HVLSファン(大型シーリングファン)は熱中症対策に有効。期待される4つの効果
大型シーリングファン、通称HVLSファン(High Volume Low Speed)は、工場や倉庫などの大空間において熱中症対策として高い効果を発揮します。HVLSファン(大型シーリングファン)は従来の小型ファンとは異なり、低速回転で大量の空気を動かすことで、広範囲にわたって穏やかで自然な気流を生み出すことが特徴です。
従来の小型で高速回転するファンに対し、HVLSファン(大型シーリングファン)はおおよそ25〜100回転程度の低速で運転し、1台で数千平方メートルの範囲をカバーできます。この独自の動作原理により、エネルギー効率を大幅に高めながら、作業環境の快適性を飛躍的に向上させることが可能です。

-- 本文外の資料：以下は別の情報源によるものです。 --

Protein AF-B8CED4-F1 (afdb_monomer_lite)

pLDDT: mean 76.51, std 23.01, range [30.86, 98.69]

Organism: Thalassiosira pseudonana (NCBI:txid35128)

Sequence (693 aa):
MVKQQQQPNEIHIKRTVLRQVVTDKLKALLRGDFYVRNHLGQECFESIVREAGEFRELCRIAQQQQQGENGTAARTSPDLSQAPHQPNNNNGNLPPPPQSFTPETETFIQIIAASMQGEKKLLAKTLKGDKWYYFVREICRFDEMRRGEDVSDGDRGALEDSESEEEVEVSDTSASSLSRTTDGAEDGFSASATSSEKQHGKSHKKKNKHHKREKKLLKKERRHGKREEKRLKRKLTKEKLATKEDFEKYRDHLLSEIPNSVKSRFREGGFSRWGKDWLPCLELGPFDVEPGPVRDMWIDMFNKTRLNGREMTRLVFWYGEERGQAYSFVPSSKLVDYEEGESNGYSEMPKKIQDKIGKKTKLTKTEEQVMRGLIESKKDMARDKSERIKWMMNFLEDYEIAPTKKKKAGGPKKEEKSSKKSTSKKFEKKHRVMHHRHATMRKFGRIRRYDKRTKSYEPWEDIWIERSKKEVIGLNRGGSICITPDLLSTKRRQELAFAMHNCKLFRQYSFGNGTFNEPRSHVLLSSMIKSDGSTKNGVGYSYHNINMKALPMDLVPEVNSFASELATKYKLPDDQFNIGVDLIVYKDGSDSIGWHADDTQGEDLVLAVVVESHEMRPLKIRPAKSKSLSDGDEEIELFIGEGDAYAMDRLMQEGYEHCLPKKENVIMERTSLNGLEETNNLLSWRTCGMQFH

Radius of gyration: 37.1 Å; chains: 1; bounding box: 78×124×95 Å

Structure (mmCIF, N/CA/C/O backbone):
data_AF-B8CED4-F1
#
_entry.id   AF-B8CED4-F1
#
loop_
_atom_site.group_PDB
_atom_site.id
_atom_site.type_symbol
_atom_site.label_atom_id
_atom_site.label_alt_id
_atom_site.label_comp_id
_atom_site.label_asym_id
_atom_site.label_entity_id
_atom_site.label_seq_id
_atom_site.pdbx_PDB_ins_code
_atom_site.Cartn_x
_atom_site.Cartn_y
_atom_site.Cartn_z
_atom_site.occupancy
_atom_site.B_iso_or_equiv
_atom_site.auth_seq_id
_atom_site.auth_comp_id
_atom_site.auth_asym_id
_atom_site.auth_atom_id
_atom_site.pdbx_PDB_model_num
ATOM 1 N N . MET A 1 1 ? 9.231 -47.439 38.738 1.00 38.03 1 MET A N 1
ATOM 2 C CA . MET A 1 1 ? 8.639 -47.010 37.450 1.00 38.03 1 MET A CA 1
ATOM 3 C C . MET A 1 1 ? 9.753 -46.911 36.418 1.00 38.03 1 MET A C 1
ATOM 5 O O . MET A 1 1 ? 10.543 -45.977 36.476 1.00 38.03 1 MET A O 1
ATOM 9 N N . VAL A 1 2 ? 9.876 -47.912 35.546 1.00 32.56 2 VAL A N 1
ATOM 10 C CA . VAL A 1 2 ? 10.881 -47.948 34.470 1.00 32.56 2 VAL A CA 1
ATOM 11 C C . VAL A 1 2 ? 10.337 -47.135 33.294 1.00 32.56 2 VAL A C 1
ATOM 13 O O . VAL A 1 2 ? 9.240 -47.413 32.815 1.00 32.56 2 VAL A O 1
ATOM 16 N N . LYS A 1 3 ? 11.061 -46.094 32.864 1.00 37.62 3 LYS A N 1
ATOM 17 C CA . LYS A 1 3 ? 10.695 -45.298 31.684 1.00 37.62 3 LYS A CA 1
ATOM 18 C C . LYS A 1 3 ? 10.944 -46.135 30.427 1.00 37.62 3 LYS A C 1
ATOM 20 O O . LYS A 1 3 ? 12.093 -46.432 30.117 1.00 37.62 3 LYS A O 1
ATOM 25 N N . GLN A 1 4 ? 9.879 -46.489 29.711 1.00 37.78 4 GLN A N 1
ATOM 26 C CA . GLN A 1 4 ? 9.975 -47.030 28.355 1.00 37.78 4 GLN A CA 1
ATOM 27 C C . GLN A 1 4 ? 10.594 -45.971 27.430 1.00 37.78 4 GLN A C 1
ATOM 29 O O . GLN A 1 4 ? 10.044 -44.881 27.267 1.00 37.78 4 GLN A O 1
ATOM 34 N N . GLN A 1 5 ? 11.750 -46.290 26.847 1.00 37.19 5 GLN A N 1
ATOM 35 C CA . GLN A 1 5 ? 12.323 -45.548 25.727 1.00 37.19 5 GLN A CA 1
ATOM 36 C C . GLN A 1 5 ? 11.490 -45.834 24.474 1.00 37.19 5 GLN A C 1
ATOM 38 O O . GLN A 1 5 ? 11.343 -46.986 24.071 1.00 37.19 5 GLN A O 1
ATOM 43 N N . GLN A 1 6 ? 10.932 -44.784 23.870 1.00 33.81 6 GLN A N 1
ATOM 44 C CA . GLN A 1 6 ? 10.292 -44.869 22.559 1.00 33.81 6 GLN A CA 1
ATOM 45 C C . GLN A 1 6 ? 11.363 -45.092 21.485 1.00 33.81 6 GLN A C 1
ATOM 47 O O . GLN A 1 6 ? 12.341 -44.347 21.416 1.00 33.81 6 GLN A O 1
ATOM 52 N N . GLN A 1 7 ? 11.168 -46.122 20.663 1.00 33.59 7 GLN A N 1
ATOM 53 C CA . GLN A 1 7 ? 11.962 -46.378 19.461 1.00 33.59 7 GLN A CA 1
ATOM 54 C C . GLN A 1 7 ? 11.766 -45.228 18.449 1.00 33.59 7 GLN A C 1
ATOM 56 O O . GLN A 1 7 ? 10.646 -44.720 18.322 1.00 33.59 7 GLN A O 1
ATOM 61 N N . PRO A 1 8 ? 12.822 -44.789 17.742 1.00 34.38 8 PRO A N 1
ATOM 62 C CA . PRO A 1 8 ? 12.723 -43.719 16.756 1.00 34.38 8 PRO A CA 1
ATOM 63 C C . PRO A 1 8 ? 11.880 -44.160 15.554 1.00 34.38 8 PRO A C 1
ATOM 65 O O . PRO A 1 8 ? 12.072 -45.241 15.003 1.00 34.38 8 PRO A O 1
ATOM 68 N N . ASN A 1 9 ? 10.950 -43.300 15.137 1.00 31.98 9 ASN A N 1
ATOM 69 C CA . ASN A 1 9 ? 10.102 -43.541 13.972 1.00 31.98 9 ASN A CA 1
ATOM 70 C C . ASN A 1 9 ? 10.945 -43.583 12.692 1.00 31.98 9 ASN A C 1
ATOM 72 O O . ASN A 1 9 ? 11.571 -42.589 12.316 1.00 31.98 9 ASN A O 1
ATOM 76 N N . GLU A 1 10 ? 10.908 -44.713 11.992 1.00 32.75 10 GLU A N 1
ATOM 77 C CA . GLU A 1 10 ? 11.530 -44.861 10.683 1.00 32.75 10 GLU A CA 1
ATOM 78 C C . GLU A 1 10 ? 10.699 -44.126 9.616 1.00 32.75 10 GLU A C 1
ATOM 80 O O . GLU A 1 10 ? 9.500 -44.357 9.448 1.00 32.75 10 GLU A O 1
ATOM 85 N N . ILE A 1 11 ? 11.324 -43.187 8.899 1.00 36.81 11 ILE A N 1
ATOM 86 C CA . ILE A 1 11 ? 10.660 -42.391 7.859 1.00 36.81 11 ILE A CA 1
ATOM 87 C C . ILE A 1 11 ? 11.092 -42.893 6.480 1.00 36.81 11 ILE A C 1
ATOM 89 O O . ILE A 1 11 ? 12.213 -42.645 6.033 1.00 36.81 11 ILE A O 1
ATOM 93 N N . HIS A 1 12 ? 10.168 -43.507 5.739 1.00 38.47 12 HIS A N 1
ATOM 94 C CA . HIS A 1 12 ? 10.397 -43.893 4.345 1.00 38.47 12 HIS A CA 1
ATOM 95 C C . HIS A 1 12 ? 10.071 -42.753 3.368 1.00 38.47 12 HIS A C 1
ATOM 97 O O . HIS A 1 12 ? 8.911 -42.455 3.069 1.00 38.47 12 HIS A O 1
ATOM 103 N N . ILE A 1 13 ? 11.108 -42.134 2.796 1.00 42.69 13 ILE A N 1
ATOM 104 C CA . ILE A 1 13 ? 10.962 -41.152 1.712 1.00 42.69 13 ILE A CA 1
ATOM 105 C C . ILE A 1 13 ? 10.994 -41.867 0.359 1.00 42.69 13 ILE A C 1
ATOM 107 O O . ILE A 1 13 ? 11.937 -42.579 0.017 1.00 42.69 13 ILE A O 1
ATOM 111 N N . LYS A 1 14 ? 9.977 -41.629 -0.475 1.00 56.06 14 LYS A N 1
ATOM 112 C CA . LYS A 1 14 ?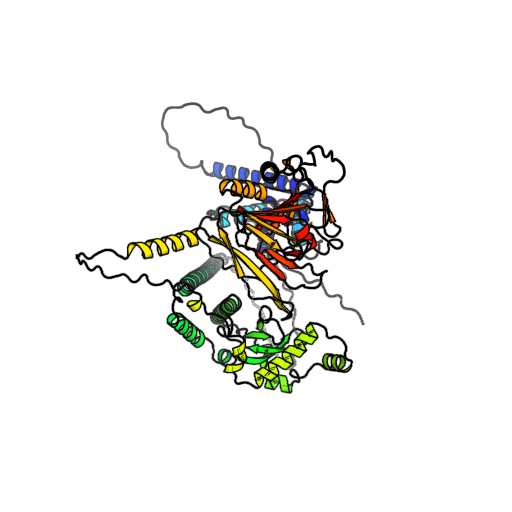 9.926 -42.180 -1.836 1.00 56.06 14 LYS A CA 1
ATOM 113 C C . LYS A 1 14 ? 11.084 -41.636 -2.678 1.00 56.06 14 LYS A C 1
ATOM 115 O O . LYS A 1 14 ? 11.199 -40.426 -2.868 1.00 56.06 14 LYS A O 1
ATOM 120 N N . ARG A 1 15 ? 11.866 -42.535 -3.289 1.00 50.16 15 ARG A N 1
ATOM 121 C CA . ARG A 1 15 ? 13.021 -42.235 -4.166 1.00 50.16 15 ARG A CA 1
ATOM 122 C C . ARG A 1 15 ? 12.728 -41.179 -5.246 1.00 50.16 15 ARG A C 1
ATOM 124 O O . ARG A 1 15 ? 13.604 -40.405 -5.607 1.00 50.16 15 ARG A O 1
ATOM 131 N N . THR A 1 16 ? 11.491 -41.102 -5.741 1.00 51.03 16 THR A N 1
ATOM 132 C CA . THR A 1 16 ? 11.057 -40.096 -6.729 1.00 51.03 16 THR A CA 1
ATOM 133 C C . THR A 1 16 ? 10.961 -38.676 -6.169 1.00 51.03 16 THR A C 1
ATOM 135 O O . THR A 1 16 ? 11.216 -37.725 -6.897 1.00 51.03 16 THR A O 1
ATOM 138 N N . VAL A 1 17 ? 10.596 -38.521 -4.892 1.00 52.62 17 VAL A N 1
ATOM 139 C CA . VAL A 1 17 ? 10.516 -37.212 -4.221 1.00 52.62 17 VAL A CA 1
ATOM 140 C C . VAL A 1 17 ? 11.922 -36.677 -3.979 1.00 52.62 17 VAL A C 1
ATOM 142 O O . VAL A 1 17 ? 12.201 -35.533 -4.321 1.00 52.62 17 VAL A O 1
ATOM 145 N N . LEU A 1 18 ? 12.828 -37.538 -3.501 1.00 53.25 18 LEU A N 1
ATOM 146 C CA . LEU A 1 18 ? 14.240 -37.198 -3.324 1.00 53.25 18 LEU A CA 1
ATOM 147 C C . LEU A 1 18 ? 14.876 -36.719 -4.640 1.00 53.25 18 LEU A C 1
ATOM 149 O O . LEU A 1 18 ? 15.504 -35.666 -4.681 1.00 53.25 18 LEU A O 1
ATOM 153 N N . ARG A 1 19 ? 14.628 -37.440 -5.742 1.00 60.00 19 ARG A N 1
ATOM 154 C CA . ARG A 1 19 ? 15.117 -37.077 -7.084 1.00 60.00 19 ARG A CA 1
ATOM 155 C C . ARG A 1 19 ? 14.624 -35.710 -7.562 1.00 60.00 19 ARG A C 1
ATOM 157 O O . ARG A 1 19 ? 15.416 -34.939 -8.097 1.00 60.00 19 ARG A O 1
ATOM 164 N N . GLN A 1 20 ? 13.338 -35.409 -7.377 1.00 61.97 20 GLN A N 1
ATOM 165 C CA . GLN A 1 20 ? 12.759 -34.137 -7.813 1.00 61.97 20 GLN A CA 1
ATOM 166 C C . GLN A 1 20 ? 13.382 -32.959 -7.056 1.00 61.97 20 GLN A C 1
ATOM 168 O O . GLN A 1 20 ? 13.807 -31.991 -7.676 1.00 61.97 20 GLN A O 1
ATOM 173 N N . VAL A 1 21 ? 13.507 -33.075 -5.732 1.00 64.56 21 VAL A N 1
ATOM 174 C CA . VAL A 1 21 ? 14.049 -31.997 -4.895 1.00 64.56 21 VAL A CA 1
ATOM 175 C C . VAL A 1 21 ? 15.528 -31.744 -5.192 1.00 64.56 21 VAL A C 1
ATOM 177 O O . VAL A 1 21 ? 15.920 -30.590 -5.345 1.00 64.56 21 VAL A O 1
ATOM 180 N N . VAL A 1 22 ? 16.337 -32.797 -5.351 1.00 68.75 22 VAL A N 1
ATOM 181 C CA . VAL A 1 22 ? 17.757 -32.661 -5.725 1.00 68.75 22 VAL A CA 1
ATOM 182 C C . VAL A 1 22 ? 17.899 -31.995 -7.098 1.00 68.75 22 VAL A C 1
ATOM 184 O O . VAL A 1 22 ? 18.688 -31.066 -7.254 1.00 68.75 22 VAL A O 1
ATOM 187 N N . THR A 1 23 ? 17.082 -32.401 -8.075 1.00 71.12 23 THR A N 1
ATOM 188 C CA . THR A 1 23 ? 17.083 -31.803 -9.421 1.00 71.12 23 THR A CA 1
ATOM 189 C C . THR A 1 23 ? 16.699 -30.323 -9.382 1.00 71.12 23 THR A C 1
ATOM 191 O O . THR A 1 23 ? 17.336 -29.499 -10.037 1.00 71.12 23 THR A O 1
ATOM 194 N N . ASP A 1 24 ? 15.678 -29.963 -8.604 1.00 69.50 24 ASP A N 1
ATOM 195 C CA . ASP A 1 24 ? 15.215 -28.580 -8.495 1.00 69.50 24 ASP A CA 1
ATOM 196 C C . ASP A 1 24 ? 16.249 -27.687 -7.795 1.00 69.50 24 ASP A C 1
ATOM 198 O O . ASP A 1 24 ? 16.454 -26.547 -8.216 1.00 69.50 24 ASP A O 1
ATOM 202 N N . LYS A 1 25 ? 16.956 -28.212 -6.785 1.00 72.50 25 LYS A N 1
ATOM 203 C CA . LYS A 1 25 ? 18.025 -27.497 -6.071 1.00 72.50 25 LYS A CA 1
ATOM 204 C C . LYS A 1 25 ? 19.295 -27.334 -6.908 1.00 72.50 25 LYS A C 1
ATOM 206 O O . LYS A 1 25 ? 19.858 -26.244 -6.906 1.00 72.50 25 LYS A O 1
ATOM 211 N N . LEU A 1 26 ? 19.698 -28.343 -7.684 1.00 71.56 26 LEU A N 1
ATOM 212 C CA . LEU A 1 26 ? 20.806 -28.220 -8.646 1.00 71.56 26 LEU A CA 1
ATOM 213 C C . LEU A 1 26 ? 20.481 -27.221 -9.763 1.00 71.56 26 LEU A C 1
ATOM 215 O O . LEU A 1 26 ? 21.324 -26.418 -10.149 1.00 71.56 26 LEU A O 1
ATOM 219 N N . LYS A 1 27 ? 19.237 -27.210 -10.254 1.00 73.50 27 LYS A N 1
ATOM 220 C CA . LYS A 1 27 ? 18.794 -26.204 -11.229 1.00 73.50 27 LYS A CA 1
ATOM 221 C C . LYS A 1 27 ? 18.764 -24.800 -10.628 1.00 73.50 27 LYS A C 1
ATOM 223 O O . LYS A 1 27 ? 19.117 -23.856 -11.321 1.00 73.50 27 LYS A O 1
ATOM 228 N N . ALA A 1 28 ? 18.359 -24.661 -9.368 1.00 70.25 28 ALA A N 1
ATOM 229 C CA . ALA A 1 28 ? 18.406 -23.387 -8.655 1.00 70.25 28 ALA A CA 1
ATOM 230 C C . ALA A 1 28 ? 19.845 -22.884 -8.468 1.00 70.25 28 ALA A C 1
ATOM 232 O O . ALA A 1 28 ? 20.119 -21.712 -8.717 1.00 70.25 28 ALA A O 1
ATOM 233 N N . LEU A 1 29 ? 20.773 -23.783 -8.123 1.00 74.19 29 LEU A N 1
ATOM 234 C CA . LEU A 1 29 ? 22.204 -23.492 -8.055 1.00 74.19 29 LEU A CA 1
ATOM 235 C C . LEU A 1 29 ? 22.730 -22.968 -9.405 1.00 74.19 29 LEU A C 1
ATOM 237 O O . LEU A 1 29 ? 23.273 -21.870 -9.464 1.00 74.19 29 LEU A O 1
ATOM 241 N N . LEU A 1 30 ? 22.504 -23.711 -10.495 1.00 71.88 30 LEU A N 1
ATOM 242 C CA . LEU A 1 30 ? 23.001 -23.359 -11.835 1.00 71.88 30 LEU A CA 1
ATOM 243 C C . LEU A 1 30 ? 22.375 -22.081 -12.420 1.00 71.88 30 LEU A C 1
ATOM 245 O O . LEU A 1 30 ? 22.944 -21.491 -13.333 1.00 71.88 30 LEU A O 1
ATOM 249 N N . ARG A 1 31 ? 21.207 -21.650 -11.928 1.00 75.31 31 ARG A N 1
ATOM 250 C CA . ARG A 1 31 ? 20.566 -20.385 -12.327 1.00 75.31 31 ARG A CA 1
ATOM 251 C C . ARG A 1 31 ? 21.070 -19.167 -11.557 1.00 75.31 31 ARG A C 1
ATOM 253 O O . ARG A 1 31 ? 20.699 -18.051 -11.908 1.00 75.31 31 ARG A O 1
ATOM 260 N N . GLY A 1 32 ? 21.872 -19.357 -10.511 1.00 70.94 32 GLY A N 1
ATOM 261 C CA . GLY A 1 32 ? 22.237 -18.254 -9.629 1.00 70.94 32 GLY A CA 1
ATOM 262 C C . GLY A 1 32 ? 21.113 -17.829 -8.688 1.00 70.94 32 GLY A C 1
ATOM 263 O O . GLY A 1 32 ? 21.098 -16.675 -8.261 1.00 70.94 32 GLY A O 1
ATOM 264 N N . ASP A 1 33 ? 20.171 -18.725 -8.361 1.00 72.88 33 ASP A N 1
ATOM 265 C CA . ASP A 1 33 ? 19.053 -18.385 -7.480 1.00 72.88 33 ASP A CA 1
ATOM 266 C C . ASP A 1 33 ? 19.601 -17.896 -6.120 1.00 72.88 33 ASP A C 1
ATOM 268 O O . ASP A 1 33 ? 20.303 -18.615 -5.400 1.00 72.88 33 ASP A O 1
ATOM 272 N N . PHE A 1 34 ? 19.234 -16.665 -5.750 1.00 60.91 34 PHE A N 1
ATOM 273 C CA . PHE A 1 34 ? 19.746 -15.925 -4.586 1.00 60.91 34 PHE A CA 1
ATOM 274 C C . PHE A 1 34 ? 19.743 -16.731 -3.274 1.00 60.91 34 PHE A C 1
ATOM 276 O O . PHE A 1 34 ? 20.684 -16.674 -2.485 1.00 60.91 34 PHE A O 1
ATOM 283 N N . TYR A 1 35 ? 18.702 -17.538 -3.055 1.00 60.09 35 TYR A N 1
ATOM 284 C CA . TYR A 1 35 ? 18.553 -18.350 -1.847 1.00 60.09 35 TYR A CA 1
ATOM 285 C C . TYR A 1 35 ? 19.635 -19.433 -1.708 1.00 60.09 35 TYR A C 1
ATOM 287 O O . TYR A 1 35 ? 20.063 -19.731 -0.594 1.00 60.09 35 TYR A O 1
ATOM 295 N N . VAL A 1 36 ? 20.081 -20.018 -2.826 1.00 68.69 36 VAL A N 1
ATOM 296 C CA . VAL A 1 36 ? 21.126 -21.055 -2.837 1.00 68.69 36 VAL A CA 1
ATOM 297 C C . VAL A 1 36 ? 22.496 -20.426 -2.590 1.00 68.69 36 VAL A C 1
ATOM 299 O O . VAL A 1 36 ? 23.283 -20.966 -1.818 1.00 68.69 36 VAL A O 1
ATOM 302 N N . ARG A 1 37 ? 22.737 -19.241 -3.164 1.00 69.44 37 ARG A N 1
ATOM 303 C CA . ARG A 1 37 ? 23.967 -18.462 -2.968 1.00 69.44 37 ARG A CA 1
ATOM 304 C C . ARG A 1 37 ? 24.179 -18.056 -1.508 1.00 69.44 37 ARG A C 1
ATOM 306 O O . ARG A 1 37 ? 25.262 -18.268 -0.974 1.00 69.44 37 ARG A O 1
ATOM 313 N N . ASN A 1 38 ? 23.133 -17.576 -0.833 1.00 66.81 38 ASN A N 1
ATOM 314 C CA . ASN A 1 38 ? 23.217 -17.220 0.589 1.00 66.81 38 ASN A CA 1
ATOM 315 C C . ASN A 1 38 ? 23.437 -18.423 1.518 1.00 66.81 38 ASN A C 1
ATOM 317 O O . ASN A 1 38 ? 24.050 -18.263 2.566 1.00 66.81 38 ASN A O 1
ATOM 321 N N . HIS A 1 39 ? 22.949 -19.616 1.162 1.00 67.44 39 HIS A N 1
ATOM 322 C CA . HIS A 1 39 ? 23.148 -20.815 1.988 1.00 67.44 39 HIS A CA 1
ATOM 323 C C . HIS A 1 39 ? 24.548 -21.419 1.856 1.00 67.44 39 HIS A C 1
ATOM 325 O O . HIS A 1 39 ? 24.992 -22.107 2.769 1.00 67.44 39 HIS A O 1
ATOM 331 N N . LEU A 1 40 ? 25.218 -21.199 0.723 1.00 62.72 40 LEU A N 1
ATOM 332 C CA . LEU A 1 40 ? 26.533 -21.771 0.439 1.00 62.72 40 LEU A CA 1
ATOM 333 C C . LEU A 1 40 ? 27.704 -20.887 0.874 1.00 62.72 40 LEU A C 1
ATOM 335 O O . LEU A 1 40 ? 28.799 -21.406 1.056 1.00 62.72 40 LEU A O 1
ATOM 339 N N . GLY A 1 41 ? 27.485 -19.580 1.035 1.00 68.75 41 GLY A N 1
ATOM 340 C CA . GLY A 1 41 ? 28.578 -18.614 1.146 1.00 68.75 41 GLY A CA 1
ATOM 341 C C . GLY A 1 41 ? 29.204 -18.319 -0.223 1.00 68.75 41 GLY A C 1
ATOM 342 O O . GLY A 1 41 ? 29.148 -19.133 -1.150 1.00 68.75 41 GLY A O 1
ATOM 343 N N . GLN A 1 42 ? 29.767 -17.118 -0.379 1.00 68.19 42 GLN A N 1
ATOM 344 C CA . GLN A 1 42 ? 30.289 -16.654 -1.669 1.00 68.19 42 GLN A CA 1
ATOM 345 C C . GLN A 1 42 ? 31.512 -17.469 -2.113 1.00 68.19 42 GLN A C 1
ATOM 347 O O . GLN A 1 42 ? 31.652 -17.733 -3.306 1.00 68.19 42 GLN A O 1
ATOM 352 N N . GLU A 1 43 ? 32.359 -17.893 -1.169 1.00 68.81 43 GLU A N 1
ATOM 353 C CA . GLU A 1 43 ? 33.560 -18.690 -1.444 1.00 68.81 43 GLU A CA 1
ATOM 354 C C . GLU A 1 43 ? 33.264 -20.090 -2.008 1.00 68.81 43 GLU A C 1
ATOM 356 O O . GLU A 1 43 ? 33.986 -20.564 -2.886 1.00 68.81 43 GLU A O 1
ATOM 361 N N . CYS A 1 44 ? 32.183 -20.738 -1.567 1.00 64.00 44 CYS A N 1
ATOM 362 C CA . CYS A 1 44 ? 31.836 -22.090 -2.014 1.00 64.00 44 CYS A CA 1
ATOM 363 C C . CYS A 1 44 ? 30.959 -22.073 -3.270 1.00 64.00 44 CYS A C 1
ATOM 365 O O . CYS A 1 44 ? 31.053 -22.973 -4.103 1.00 64.00 44 CYS A O 1
ATOM 367 N N . PHE A 1 45 ? 30.105 -21.054 -3.420 1.00 74.56 45 PHE A N 1
ATOM 368 C CA . PHE A 1 45 ? 29.106 -20.996 -4.487 1.00 74.56 45 PHE A CA 1
ATOM 369 C C . PHE A 1 45 ? 29.724 -21.089 -5.890 1.00 74.56 45 PHE A C 1
ATOM 371 O O . PHE A 1 45 ? 29.309 -21.934 -6.679 1.00 74.56 45 PHE A O 1
ATOM 378 N N . GLU A 1 46 ? 30.734 -20.269 -6.193 1.00 76.62 46 GLU A N 1
ATOM 379 C CA . GLU A 1 46 ? 31.354 -20.233 -7.528 1.00 76.62 46 GLU A CA 1
ATOM 380 C C . GLU A 1 46 ? 32.069 -21.550 -7.869 1.00 76.62 46 GLU A C 1
ATOM 382 O O . GLU A 1 46 ? 31.952 -22.050 -8.989 1.00 76.62 46 GLU A O 1
ATOM 387 N N . SER A 1 47 ? 32.754 -22.159 -6.894 1.00 70.88 47 SER A N 1
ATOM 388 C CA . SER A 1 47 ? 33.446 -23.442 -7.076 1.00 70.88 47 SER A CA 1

熱中症対策におけるHVLSファン(大型シーリングファン)の効果は、主に以下の4つの側面で期待されます。これらの効果によりWBGT値の上昇を抑制し、作業者の体感温度を改善することで、職場における熱中症対策に大きく貢献します。
気流を生み出し、体感温度を低下させる
HVLSファン(大型シーリングファン)が生み出す気流により、皮膚表面での汗の蒸発が促進されます。気化熱によって体温が奪われるため、室温自体に変化がなくても体感温度を大幅に下げることが期待でき、作業環境を改善できます。
とくに高温多湿な環境では、従来の冷房設備では対応が難しい大空間においても、HVLSファン(大型シーリングファン)により、体感温度を効果的に下げることが可能です。気流速度が2〜3m/秒程度の穏やかな風によって、作業者の快適性を大きく向上させることが期待できます。
WBGT値の上昇を抑制し、熱中症リスクを軽減する
滞留する熱や湿気をHVLSファン(大型シーリングファン)で動かすことで、WBGT値の上昇を効果的に抑制し、結果として熱中症リスクの軽減が期待できます。とくに、天井付近に蓄積される暖気と床面近くの冷気を循環させることで、空間全体の温度分布を均一化し、作業環境の改善が可能です。
WBGT値の計算式では自然湿球温度を70%として計算するため、空気を撹拌して湿気の滞留を防ぐことが、指数値の上昇抑制に有効です。また、気流によって体表面から熱を奪うことで、体感的な熱ストレスの軽減にもつながります。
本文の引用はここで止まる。